Whalen v. McMullen, 2018 U.S. App. LEXIS 30686 (9th Cir., October 30, 2018).
“And in the city it’s a pity ’cause we just can’t hide / Tinted windows don’t mean nothin’, they know who’s inside.”
Run-D.M.C., It’s Tricky, Raising Hell (Profile, 1986).
A state fraud investigator wanted to see if a social-security claimant was telling the truth – presumably because fraud and trickery is bad. So he warrantlessly entered the suspect’s house. Through fraud and trickery.
Specifically, the officer told the homeowner that he was investigating an identity-theft ring, and that the homeowner’s name had come up “written on a piece of paper.” Id. at *6. He assured her that she was not a suspect nor in danger of having her identity compromised, but that he was trying to gather information. Id. The whole thing was a lie – there was no identity-theft investigation. The homeowner allowed the officer inside. The investigator recorded the encounter with concealed body cameras.
The Ninth Circuit held that this was an illegal search.
It began with a helpful distillation of two distinct Fourth Amendment paradigms: the first, a property-based theory, “occurs when a government agent ‘obtains information by physically intruding on a constitutionally protected area.'” Id. at *13 (quoting United States v. Jones, 565 U.S. 400, 406 n.3, (2012)). The second, a privacy-based claim, occurs when government action infringes upon a “reasonable expectation of privacy,” as described in Katz v. United States, 389 U.S. 347, 360 (1967) (Harlan, J., concurring). Importantly, “when the government ‘physically occupie[s] private property for the purpose of obtaining information,’ a Fourth Amendment search occurs, regardless whether the intrusion violated any reasonable expectation of privacy. Only where the search did not involve a physical trespass do courts need to consult Katz’s reasonable-expectation-of-privacy test.” Lyall v. City of L.A., 807 F.3d 1178, 1186 (9th Cir. 2015). (This is a powerful legal tool when law enforcement commits trespass – many a suppression motion has fallen short on “expectation-of-privacy” grounds.)
Employing this framework to a search of the home, the Court found that a search occurred. And it held that the homeowner did not validly consent to the entry. Unlike a classic undercover operation, the Court explained, this officer informed the homeowner that he was law enforcement, but totally misrepresented his intentions.
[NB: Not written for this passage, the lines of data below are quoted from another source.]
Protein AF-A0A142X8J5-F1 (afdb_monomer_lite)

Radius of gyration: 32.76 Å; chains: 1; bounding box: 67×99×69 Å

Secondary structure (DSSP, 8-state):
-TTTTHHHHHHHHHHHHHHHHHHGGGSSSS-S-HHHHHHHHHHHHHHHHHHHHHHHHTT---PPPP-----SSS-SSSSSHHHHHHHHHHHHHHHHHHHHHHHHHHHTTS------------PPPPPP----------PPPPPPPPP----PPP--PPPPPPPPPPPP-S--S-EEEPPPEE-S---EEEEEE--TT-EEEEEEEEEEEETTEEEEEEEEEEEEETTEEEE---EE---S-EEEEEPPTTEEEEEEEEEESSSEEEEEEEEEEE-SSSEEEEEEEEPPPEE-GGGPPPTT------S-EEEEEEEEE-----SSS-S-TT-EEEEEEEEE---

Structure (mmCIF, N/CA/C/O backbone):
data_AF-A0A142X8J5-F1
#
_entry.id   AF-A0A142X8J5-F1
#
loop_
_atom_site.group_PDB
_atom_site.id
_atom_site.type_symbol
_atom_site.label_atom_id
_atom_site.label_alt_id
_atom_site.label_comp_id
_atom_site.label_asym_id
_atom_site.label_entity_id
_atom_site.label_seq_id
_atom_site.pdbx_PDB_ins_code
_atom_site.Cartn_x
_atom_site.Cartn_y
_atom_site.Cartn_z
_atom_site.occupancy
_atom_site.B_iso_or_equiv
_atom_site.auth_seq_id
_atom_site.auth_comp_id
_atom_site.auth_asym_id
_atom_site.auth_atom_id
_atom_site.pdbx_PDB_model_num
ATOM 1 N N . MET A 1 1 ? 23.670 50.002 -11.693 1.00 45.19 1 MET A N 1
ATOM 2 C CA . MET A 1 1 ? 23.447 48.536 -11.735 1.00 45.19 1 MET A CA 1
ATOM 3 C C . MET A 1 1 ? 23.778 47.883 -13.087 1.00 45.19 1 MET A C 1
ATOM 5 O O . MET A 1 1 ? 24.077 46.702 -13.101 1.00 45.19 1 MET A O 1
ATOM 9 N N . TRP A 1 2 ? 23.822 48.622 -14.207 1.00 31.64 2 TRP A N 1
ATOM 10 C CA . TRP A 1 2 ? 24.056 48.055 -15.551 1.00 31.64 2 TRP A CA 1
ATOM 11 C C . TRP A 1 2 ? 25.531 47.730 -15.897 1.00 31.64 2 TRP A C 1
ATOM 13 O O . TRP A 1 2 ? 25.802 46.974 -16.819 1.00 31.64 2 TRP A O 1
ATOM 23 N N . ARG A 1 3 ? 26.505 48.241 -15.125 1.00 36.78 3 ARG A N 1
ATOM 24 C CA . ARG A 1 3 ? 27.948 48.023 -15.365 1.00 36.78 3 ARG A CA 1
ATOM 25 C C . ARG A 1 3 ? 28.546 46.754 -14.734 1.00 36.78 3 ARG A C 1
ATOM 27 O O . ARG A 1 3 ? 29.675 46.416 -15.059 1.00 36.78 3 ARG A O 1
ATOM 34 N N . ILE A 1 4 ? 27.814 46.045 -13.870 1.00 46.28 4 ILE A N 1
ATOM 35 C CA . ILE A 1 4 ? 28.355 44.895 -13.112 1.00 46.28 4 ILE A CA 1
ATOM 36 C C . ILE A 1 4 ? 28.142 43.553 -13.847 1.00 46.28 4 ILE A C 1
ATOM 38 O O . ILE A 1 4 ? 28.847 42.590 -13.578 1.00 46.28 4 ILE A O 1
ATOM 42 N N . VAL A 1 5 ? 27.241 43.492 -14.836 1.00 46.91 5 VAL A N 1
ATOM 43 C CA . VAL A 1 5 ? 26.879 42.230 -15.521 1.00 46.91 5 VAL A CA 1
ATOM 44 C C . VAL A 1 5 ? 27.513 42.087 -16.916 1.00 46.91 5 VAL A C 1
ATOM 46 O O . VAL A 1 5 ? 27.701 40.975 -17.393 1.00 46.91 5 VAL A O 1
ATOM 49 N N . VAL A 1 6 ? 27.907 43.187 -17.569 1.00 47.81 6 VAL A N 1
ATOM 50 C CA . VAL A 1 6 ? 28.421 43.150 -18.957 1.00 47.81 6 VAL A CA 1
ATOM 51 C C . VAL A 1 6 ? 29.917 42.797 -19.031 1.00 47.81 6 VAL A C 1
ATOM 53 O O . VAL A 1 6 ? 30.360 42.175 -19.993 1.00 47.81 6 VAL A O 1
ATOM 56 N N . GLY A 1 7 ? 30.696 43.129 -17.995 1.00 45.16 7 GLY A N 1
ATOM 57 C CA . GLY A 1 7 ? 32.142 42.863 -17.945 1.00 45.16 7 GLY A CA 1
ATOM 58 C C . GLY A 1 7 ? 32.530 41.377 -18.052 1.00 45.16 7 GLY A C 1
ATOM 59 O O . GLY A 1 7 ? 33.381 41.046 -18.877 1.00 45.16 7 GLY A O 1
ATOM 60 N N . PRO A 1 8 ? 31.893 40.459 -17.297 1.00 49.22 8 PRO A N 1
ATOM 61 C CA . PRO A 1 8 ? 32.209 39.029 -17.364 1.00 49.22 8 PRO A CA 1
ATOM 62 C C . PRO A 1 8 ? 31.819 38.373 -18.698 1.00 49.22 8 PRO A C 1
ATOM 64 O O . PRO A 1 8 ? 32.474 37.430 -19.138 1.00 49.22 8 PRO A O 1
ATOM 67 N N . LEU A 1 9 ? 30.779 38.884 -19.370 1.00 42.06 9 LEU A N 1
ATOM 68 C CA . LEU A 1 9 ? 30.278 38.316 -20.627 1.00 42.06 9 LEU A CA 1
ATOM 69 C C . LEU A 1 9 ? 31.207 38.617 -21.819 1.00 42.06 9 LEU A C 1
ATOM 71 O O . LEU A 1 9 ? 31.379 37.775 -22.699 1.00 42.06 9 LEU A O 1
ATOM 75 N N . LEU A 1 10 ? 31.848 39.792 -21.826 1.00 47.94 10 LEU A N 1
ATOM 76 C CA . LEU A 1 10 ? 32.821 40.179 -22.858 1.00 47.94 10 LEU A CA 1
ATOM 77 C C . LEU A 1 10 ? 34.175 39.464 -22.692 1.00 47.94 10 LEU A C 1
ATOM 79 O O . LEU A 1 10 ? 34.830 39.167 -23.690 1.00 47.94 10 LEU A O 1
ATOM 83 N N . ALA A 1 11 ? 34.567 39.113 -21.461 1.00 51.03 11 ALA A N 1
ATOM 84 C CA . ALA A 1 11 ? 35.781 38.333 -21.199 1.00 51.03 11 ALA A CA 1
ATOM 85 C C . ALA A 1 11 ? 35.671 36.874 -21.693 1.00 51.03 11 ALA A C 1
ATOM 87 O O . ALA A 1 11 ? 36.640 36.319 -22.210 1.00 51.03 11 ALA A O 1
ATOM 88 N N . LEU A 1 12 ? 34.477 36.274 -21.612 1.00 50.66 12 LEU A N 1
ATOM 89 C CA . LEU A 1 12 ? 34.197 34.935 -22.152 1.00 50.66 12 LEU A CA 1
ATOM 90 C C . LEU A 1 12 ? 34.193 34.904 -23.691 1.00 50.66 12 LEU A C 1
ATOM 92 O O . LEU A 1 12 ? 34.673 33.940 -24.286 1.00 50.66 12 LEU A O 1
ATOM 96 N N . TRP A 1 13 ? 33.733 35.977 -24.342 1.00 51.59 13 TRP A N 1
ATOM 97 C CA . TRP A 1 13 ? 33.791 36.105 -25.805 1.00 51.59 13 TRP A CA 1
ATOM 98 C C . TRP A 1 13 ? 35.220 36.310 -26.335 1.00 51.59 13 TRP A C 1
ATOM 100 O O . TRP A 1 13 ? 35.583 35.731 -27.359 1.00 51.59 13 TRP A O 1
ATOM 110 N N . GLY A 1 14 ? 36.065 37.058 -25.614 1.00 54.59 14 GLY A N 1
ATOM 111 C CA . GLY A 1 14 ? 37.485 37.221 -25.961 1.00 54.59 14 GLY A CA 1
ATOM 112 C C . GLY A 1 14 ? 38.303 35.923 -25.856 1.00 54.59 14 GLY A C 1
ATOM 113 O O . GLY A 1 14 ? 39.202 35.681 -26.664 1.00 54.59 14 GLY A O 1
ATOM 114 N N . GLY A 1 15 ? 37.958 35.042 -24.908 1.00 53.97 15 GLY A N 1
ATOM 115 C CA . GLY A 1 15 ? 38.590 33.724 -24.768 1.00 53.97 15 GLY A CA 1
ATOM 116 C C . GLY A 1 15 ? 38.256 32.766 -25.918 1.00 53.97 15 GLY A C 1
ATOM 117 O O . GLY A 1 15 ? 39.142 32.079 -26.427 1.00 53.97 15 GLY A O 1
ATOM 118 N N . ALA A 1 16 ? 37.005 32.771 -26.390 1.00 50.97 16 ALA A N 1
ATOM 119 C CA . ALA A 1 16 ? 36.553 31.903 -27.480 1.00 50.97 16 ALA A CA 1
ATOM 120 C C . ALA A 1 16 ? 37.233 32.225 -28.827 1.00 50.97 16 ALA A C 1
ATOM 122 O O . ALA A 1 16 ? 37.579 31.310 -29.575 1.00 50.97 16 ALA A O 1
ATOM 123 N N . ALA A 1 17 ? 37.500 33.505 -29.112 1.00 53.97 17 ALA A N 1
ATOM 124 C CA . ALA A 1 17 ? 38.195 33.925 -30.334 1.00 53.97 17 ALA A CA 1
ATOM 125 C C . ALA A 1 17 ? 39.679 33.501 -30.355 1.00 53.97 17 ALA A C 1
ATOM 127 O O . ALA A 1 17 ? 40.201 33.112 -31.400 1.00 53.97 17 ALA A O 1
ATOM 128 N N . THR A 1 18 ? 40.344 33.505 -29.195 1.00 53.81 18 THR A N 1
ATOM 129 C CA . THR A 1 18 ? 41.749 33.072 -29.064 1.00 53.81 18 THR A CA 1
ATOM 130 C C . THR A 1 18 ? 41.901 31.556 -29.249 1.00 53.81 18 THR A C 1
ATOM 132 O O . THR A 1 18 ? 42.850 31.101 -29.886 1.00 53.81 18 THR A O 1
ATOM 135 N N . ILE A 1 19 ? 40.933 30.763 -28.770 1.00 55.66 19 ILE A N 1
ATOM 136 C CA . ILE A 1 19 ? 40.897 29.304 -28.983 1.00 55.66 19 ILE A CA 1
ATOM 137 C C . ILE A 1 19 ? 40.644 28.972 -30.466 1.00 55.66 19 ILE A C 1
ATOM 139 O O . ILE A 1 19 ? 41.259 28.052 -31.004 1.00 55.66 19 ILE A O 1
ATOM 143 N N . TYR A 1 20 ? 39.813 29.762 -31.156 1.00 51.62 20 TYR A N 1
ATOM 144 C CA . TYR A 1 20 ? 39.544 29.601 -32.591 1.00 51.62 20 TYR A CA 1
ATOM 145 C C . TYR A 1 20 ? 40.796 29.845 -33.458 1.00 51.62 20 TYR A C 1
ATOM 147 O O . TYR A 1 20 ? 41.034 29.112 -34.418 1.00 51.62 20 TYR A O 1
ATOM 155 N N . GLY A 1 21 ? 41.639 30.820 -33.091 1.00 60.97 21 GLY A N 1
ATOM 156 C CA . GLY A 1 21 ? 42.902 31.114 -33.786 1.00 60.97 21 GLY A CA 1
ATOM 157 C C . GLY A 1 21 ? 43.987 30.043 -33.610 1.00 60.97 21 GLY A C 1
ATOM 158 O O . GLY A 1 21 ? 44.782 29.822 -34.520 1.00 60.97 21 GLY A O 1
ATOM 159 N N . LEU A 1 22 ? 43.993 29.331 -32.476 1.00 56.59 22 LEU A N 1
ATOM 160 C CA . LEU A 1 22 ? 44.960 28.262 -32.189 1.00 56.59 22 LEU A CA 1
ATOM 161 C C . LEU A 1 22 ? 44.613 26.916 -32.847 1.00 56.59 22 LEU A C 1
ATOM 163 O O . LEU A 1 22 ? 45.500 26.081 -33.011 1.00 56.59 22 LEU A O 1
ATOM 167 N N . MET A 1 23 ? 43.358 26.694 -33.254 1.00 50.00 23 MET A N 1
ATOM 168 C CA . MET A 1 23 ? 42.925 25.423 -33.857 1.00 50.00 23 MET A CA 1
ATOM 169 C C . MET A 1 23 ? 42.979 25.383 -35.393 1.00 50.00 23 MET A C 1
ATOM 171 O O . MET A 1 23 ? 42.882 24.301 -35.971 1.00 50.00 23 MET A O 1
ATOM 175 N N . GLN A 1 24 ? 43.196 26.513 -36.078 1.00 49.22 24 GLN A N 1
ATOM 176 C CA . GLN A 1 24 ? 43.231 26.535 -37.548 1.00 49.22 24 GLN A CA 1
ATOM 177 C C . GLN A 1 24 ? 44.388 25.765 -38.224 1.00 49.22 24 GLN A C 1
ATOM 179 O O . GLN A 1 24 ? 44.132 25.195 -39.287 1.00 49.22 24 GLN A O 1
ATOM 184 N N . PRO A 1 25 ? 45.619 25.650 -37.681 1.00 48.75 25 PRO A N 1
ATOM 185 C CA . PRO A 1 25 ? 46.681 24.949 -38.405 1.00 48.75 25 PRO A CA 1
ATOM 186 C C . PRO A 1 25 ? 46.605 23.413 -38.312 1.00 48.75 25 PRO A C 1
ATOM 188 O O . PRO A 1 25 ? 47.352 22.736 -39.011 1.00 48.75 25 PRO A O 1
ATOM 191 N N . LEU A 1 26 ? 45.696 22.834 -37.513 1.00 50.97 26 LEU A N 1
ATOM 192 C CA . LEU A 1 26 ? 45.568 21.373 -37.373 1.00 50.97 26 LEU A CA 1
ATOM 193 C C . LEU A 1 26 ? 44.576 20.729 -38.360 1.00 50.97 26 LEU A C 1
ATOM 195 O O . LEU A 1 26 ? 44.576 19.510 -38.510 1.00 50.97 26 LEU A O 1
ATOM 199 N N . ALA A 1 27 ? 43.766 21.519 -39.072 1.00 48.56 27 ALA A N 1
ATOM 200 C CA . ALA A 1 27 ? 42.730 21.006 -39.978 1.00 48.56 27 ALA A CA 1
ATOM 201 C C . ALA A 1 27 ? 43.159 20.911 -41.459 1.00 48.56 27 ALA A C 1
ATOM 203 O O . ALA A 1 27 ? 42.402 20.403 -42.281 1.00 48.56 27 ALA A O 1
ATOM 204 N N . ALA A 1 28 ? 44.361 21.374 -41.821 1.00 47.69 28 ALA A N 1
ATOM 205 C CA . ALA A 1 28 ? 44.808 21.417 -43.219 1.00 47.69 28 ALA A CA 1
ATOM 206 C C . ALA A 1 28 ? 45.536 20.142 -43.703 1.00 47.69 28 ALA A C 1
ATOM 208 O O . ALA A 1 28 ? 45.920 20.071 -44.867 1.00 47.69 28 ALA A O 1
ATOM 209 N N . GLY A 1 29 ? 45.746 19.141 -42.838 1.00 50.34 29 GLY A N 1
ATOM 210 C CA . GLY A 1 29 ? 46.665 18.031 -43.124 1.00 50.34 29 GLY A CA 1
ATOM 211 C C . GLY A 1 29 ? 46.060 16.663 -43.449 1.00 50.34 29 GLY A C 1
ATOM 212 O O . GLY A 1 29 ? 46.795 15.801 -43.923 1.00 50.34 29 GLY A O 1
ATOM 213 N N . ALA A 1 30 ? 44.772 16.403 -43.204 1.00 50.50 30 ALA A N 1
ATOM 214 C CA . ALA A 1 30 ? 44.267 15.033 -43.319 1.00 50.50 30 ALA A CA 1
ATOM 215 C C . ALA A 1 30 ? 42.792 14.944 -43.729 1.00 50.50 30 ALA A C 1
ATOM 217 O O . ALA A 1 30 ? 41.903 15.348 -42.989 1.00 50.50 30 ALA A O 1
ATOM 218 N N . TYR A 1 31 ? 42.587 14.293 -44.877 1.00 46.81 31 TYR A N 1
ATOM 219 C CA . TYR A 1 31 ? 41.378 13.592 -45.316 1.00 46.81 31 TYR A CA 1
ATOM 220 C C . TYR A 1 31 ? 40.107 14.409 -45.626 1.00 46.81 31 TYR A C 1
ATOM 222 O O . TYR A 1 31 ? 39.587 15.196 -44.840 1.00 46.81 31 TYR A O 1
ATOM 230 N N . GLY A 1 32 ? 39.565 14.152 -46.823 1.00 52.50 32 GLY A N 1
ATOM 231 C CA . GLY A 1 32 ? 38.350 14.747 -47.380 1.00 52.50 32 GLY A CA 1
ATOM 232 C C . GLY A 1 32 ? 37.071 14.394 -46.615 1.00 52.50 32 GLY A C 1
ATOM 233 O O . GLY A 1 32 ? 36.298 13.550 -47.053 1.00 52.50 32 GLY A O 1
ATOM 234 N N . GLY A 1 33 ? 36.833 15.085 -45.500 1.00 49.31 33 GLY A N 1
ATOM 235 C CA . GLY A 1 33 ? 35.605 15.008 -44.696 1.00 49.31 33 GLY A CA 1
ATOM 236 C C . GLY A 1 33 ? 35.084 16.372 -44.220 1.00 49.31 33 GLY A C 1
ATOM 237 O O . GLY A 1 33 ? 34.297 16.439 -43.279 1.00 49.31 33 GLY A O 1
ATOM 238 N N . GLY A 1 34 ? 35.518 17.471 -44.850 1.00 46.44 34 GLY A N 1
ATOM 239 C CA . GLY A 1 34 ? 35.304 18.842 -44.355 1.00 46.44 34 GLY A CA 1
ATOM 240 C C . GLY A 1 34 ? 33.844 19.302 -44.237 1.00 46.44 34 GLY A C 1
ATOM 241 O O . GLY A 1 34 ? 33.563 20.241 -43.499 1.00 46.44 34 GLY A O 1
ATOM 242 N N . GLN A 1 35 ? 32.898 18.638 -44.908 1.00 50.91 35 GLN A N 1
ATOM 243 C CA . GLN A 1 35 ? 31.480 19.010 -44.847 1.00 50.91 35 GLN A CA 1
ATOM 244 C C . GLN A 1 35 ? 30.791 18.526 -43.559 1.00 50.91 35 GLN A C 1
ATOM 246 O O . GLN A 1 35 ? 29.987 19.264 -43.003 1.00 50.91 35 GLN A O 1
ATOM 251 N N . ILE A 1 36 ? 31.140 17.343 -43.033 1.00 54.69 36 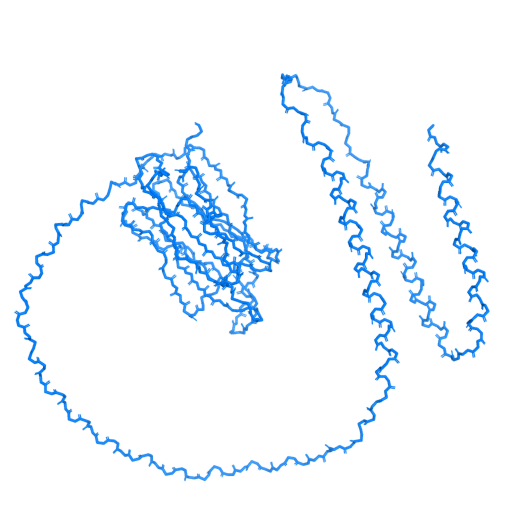ILE A N 1
ATOM 252 C CA . ILE A 1 36 ? 30.428 16.722 -41.896 1.00 54.69 36 ILE A CA 1
ATOM 253 C C . ILE A 1 36 ? 30.852 17.350 -40.560 1.00 54.69 36 ILE A C 1
ATOM 255 O O . ILE A 1 36 ? 30.015 17.613 -39.695 1.00 54.69 36 ILE A O 1
ATOM 259 N N . ALA A 1 37 ? 32.142 17.664 -40.403 1.00 54.28 37 ALA A N 1
ATOM 260 C CA . ALA A 1 37 ? 32.657 18.289 -39.184 1.00 54.28 37 ALA A CA 1
ATOM 261 C C . ALA A 1 37 ? 32.061 19.691 -38.956 1.00 54.28 37 ALA A C 1
ATOM 263 O O . ALA A 1 37 ? 31.719 20.041 -37.827 1.00 54.28 37 ALA A O 1
ATOM 264 N N . ALA A 1 38 ? 31.860 20.468 -40.027 1.00 55.12 38 ALA A N 1
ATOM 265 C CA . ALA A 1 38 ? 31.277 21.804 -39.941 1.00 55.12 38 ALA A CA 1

Because this “ruse” has the effect of “invoking the private individual’s trust in his government, only to betray that trust” it was an unreasonable search, and violative of the Fourth Amendment.
While qualified immunity unfortunately protected the individual officer from tort liability, this case provides helpful Fourth Amendment analysis – and perhaps, may deter similar trickery in the future.